# **** birds!



## speckle-catcher

my first tomater just started to change this morning and had the slightest bit of color to it - by the time I got home - it's been pecked at...twice!

do plastic owls work for keeping birds away from gardens?


----------



## CoastalOutfitters

sometimes
and rubber snakes
and a pellet gun
and red XMas balls
and bird net

welcome to raising maters.........LOL


----------



## Mrschasintail

My hubby strung up lines across the garden and hung pieces of foil from them in one garden and hung blank cd's in the other, it works! I'll stand out there like Granny Clampitt before I let them critters get my maters!


----------



## BEER4BAIT

I use a owl with rotating head and rubber snakes in the fruit trees, berrys and maters. not one peck I can let the vine ripen the way they should be.


----------



## speckle-catcher

I know where to get an owl...where do I find rubber snakes?

and do I place them on the ground near the plants...or...?


----------



## Rubberback

speckle-catcher said:


> I know where to get an owl...where do I find rubber snakes?
> 
> and do I place them on the ground near the plants...or...?

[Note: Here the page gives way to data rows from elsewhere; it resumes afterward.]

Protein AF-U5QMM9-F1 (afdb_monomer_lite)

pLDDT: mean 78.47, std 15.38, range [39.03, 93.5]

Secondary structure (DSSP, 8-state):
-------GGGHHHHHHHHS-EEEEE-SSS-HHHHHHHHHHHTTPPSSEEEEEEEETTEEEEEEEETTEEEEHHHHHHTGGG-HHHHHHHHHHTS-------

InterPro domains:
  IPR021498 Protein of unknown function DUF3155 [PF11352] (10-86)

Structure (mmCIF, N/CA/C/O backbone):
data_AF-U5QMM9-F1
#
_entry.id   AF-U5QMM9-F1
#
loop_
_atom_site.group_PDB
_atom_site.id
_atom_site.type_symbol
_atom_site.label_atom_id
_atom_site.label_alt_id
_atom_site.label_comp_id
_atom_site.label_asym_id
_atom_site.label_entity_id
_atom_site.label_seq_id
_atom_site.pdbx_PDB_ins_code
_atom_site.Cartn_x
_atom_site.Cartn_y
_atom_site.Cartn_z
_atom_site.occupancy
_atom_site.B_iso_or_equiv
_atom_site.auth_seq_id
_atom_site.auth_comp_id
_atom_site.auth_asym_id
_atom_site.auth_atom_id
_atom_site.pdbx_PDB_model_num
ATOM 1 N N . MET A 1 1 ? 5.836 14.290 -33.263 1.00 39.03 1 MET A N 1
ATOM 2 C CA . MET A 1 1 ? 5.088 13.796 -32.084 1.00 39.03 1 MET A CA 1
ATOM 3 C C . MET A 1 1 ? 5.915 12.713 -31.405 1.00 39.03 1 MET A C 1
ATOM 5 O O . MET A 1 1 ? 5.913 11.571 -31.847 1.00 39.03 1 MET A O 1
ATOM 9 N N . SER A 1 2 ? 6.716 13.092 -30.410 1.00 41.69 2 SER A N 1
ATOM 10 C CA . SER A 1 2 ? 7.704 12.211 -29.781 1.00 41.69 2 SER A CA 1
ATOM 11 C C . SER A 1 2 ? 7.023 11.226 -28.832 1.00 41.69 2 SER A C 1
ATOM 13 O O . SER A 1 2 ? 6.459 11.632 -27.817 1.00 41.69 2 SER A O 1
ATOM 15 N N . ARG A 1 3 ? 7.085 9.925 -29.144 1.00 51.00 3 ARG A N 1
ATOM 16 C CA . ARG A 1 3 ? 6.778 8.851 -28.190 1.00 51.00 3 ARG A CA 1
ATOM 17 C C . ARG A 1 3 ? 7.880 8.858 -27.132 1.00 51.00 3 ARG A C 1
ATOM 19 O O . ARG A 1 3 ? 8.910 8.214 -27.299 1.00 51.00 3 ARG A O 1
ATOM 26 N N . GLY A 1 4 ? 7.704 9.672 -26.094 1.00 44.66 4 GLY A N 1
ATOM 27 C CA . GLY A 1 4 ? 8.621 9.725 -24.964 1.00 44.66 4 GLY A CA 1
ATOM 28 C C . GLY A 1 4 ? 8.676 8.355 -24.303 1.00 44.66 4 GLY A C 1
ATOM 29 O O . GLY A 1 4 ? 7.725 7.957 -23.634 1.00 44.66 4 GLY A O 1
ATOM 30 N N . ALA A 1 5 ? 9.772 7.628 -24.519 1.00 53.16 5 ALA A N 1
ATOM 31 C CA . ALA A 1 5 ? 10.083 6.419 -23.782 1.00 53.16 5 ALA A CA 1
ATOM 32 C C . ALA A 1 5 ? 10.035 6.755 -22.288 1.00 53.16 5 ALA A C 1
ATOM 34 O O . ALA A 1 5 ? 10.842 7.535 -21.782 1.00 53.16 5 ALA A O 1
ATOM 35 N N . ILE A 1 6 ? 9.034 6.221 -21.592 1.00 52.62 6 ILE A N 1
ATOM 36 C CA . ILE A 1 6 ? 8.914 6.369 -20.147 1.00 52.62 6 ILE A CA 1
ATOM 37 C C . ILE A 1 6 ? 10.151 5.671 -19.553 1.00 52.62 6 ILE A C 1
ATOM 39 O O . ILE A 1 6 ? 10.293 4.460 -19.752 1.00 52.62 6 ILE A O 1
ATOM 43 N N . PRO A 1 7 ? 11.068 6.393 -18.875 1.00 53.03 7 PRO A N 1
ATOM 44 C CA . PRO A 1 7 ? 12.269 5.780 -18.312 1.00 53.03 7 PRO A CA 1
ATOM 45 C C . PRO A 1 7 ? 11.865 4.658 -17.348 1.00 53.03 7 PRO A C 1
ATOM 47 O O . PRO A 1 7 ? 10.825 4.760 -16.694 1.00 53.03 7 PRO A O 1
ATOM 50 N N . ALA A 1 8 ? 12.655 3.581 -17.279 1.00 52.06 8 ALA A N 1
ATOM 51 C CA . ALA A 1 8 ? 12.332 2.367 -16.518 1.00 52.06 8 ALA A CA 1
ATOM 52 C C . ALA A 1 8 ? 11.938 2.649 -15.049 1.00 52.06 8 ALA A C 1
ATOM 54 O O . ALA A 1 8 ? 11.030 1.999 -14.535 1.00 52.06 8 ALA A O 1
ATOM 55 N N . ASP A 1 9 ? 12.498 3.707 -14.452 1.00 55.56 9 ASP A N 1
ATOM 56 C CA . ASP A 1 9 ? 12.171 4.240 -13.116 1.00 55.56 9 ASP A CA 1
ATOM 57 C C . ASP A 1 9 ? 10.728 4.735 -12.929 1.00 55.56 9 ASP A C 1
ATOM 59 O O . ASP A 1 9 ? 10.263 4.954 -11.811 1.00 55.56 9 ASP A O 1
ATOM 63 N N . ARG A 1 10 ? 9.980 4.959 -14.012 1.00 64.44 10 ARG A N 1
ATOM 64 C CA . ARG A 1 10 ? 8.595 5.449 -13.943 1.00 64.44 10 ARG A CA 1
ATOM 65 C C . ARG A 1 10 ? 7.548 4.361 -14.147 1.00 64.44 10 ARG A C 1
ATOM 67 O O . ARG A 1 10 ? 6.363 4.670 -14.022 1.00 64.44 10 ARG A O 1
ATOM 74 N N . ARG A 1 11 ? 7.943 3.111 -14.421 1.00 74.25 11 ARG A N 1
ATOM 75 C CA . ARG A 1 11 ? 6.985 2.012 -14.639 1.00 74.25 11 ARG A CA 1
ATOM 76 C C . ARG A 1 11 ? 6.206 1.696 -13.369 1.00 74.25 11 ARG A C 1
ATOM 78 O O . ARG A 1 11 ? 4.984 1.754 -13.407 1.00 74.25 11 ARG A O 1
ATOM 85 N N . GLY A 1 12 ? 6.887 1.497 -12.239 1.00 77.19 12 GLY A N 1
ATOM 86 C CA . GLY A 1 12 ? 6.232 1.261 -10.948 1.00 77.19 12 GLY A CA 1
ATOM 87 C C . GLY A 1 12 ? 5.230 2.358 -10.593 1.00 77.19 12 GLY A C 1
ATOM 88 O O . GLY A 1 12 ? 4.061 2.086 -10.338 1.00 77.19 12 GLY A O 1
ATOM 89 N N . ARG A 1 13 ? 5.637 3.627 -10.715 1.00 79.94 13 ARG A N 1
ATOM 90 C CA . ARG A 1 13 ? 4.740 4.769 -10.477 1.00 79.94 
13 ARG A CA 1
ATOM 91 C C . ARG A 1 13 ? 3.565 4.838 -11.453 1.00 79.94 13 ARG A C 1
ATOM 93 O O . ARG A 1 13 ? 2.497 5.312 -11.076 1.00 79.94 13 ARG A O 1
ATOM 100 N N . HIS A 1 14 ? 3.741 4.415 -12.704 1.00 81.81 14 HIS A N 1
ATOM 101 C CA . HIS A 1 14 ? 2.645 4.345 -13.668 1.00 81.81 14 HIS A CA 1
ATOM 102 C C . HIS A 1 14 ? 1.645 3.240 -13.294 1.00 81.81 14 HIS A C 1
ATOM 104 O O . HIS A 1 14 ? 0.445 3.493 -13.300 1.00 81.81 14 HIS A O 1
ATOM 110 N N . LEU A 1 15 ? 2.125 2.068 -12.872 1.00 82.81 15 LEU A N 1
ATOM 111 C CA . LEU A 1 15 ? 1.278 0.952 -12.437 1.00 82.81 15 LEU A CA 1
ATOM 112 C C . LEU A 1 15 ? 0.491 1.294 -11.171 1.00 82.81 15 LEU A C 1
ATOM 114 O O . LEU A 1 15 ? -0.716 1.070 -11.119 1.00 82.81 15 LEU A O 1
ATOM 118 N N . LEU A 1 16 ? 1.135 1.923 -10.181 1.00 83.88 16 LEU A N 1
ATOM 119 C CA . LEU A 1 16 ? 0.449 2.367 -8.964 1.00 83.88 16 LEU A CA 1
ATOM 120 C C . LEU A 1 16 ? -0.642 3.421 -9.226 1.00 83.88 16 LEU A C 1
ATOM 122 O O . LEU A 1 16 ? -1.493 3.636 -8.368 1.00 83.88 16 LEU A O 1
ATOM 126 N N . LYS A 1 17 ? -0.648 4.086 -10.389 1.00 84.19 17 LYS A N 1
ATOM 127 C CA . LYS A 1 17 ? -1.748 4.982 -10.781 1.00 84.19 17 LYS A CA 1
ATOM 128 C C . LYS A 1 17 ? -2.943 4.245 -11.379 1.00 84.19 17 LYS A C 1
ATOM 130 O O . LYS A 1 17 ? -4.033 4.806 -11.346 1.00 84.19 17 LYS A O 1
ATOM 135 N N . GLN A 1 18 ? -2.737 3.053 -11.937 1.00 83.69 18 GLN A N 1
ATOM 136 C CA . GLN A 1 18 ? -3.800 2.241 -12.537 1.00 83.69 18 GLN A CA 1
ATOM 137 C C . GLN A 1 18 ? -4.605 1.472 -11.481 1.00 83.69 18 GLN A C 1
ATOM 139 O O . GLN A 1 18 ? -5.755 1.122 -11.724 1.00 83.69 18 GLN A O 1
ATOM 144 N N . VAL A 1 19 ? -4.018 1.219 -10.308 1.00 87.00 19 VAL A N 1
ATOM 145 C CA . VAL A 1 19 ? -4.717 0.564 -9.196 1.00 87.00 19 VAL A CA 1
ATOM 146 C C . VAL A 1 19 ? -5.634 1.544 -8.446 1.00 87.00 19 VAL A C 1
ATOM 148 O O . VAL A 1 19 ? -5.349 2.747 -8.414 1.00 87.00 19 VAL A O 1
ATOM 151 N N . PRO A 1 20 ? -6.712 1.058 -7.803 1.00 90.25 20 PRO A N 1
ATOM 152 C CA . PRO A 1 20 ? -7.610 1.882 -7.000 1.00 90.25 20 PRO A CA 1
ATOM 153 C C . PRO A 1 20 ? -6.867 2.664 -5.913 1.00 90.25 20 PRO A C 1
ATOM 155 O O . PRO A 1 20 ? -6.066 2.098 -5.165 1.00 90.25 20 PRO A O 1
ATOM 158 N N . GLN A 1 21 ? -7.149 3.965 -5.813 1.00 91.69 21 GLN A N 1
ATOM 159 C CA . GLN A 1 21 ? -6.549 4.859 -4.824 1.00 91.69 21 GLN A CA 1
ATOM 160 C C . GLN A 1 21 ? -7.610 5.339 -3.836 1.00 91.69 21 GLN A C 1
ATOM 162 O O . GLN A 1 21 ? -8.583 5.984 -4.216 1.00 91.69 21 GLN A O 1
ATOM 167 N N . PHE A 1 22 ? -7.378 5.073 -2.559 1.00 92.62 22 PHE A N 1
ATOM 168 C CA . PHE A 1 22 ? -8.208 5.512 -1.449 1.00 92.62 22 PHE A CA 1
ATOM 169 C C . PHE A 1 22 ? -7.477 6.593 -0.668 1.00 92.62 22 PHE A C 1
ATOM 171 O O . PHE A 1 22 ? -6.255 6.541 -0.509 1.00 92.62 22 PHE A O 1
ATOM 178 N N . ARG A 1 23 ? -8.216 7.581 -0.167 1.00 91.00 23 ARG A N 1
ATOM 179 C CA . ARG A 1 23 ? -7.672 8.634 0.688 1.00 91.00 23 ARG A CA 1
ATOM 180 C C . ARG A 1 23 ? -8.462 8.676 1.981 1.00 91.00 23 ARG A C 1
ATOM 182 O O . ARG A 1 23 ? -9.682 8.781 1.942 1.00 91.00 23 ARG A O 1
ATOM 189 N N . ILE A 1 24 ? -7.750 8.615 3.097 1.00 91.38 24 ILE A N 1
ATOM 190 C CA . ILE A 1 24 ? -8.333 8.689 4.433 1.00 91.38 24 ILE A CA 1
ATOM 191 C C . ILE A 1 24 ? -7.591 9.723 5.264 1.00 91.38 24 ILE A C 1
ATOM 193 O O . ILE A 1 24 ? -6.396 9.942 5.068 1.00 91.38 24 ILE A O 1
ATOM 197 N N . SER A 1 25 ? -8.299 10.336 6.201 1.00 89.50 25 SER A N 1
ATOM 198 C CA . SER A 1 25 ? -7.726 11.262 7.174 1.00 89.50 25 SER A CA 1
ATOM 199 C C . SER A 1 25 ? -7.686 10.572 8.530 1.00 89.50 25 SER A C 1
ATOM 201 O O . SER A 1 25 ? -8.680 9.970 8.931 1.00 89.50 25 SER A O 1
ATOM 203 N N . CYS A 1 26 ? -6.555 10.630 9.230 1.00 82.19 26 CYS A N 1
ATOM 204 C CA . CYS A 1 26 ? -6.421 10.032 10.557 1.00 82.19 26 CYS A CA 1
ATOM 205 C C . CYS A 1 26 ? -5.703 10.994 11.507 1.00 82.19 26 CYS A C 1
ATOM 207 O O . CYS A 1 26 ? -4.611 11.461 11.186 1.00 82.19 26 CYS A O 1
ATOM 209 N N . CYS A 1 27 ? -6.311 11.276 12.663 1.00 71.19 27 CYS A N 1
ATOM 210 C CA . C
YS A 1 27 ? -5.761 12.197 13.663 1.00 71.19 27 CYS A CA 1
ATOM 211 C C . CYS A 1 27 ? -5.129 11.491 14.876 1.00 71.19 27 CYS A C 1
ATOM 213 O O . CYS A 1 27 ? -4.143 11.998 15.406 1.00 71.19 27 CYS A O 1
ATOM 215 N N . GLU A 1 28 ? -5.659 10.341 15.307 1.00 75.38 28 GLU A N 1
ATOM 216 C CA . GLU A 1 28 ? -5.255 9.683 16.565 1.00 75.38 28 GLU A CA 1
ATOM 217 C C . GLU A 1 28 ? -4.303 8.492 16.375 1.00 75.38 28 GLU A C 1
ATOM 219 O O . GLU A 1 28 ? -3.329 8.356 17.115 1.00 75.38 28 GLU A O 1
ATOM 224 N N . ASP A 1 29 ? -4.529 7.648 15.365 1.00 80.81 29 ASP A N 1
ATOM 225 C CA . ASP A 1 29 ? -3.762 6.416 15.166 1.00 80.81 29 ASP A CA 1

 I found some rubber snakes at w mart & put them around the plants But I also built a large cage around mine with nylon mesh . Never had much luck with the bells & whistles. But my garden is in the country guess the critters are smarter LOL


----------



## ROBOWADER

http://2coolfishing.com/ttmbforum/showthread.php?t=208185

those freaking snakes and owls dont do chit..........

My neighbor had a mocking bird pecking at his big blowup snake.....LMAO


----------



## speckle-catcher

I may have to go that way with the netting - but was hoping to avoid that since my "garden" is a 3' x 25' strip along the side of my garage


----------



## 11andy11

one thing on the netting, its gotta go all the way to the ground. I was out there yesterday and there were to mockingbirds inside the netting. Lost about 90 percent of my tomaters to the birds and possums. I have caught 4 possums inside the netting in live traps.


----------



## pepo211

I hear the rubber snakes work best but an ol timer gave me a cheaper solution.....He said he would take black trash bags and cut them into strips and weave that in and out of his maters........no mas birds!!!


----------



## tec

I keep seeds and water for the birds and so far this year they have left my maters alone. I saw a male Cardinal in my garden this morning but I think the red made him think there was some competetion there.


----------



## Haute Pursuit

I planted 3 "sacrificial" grape tomato plants and the birds seem to like them much better than the big tomatoes. We still get more of the small tomatoes than we can eat and the birds are content to peck at the little ones they knock off the plants. Haven't had one peck on the big tomatoes yet and we have taken around 50 off the plants already.


----------



## TheAnt

I am so inspired I want to join the fight! Is it too late to start some or will they just burn up as babies in the summer Sun?


----------



## Meadowlark

TheAnt said:


> I am so inspired I want to join the fight! Is it too late to start some or will they just burn up as babies in the summer Sun?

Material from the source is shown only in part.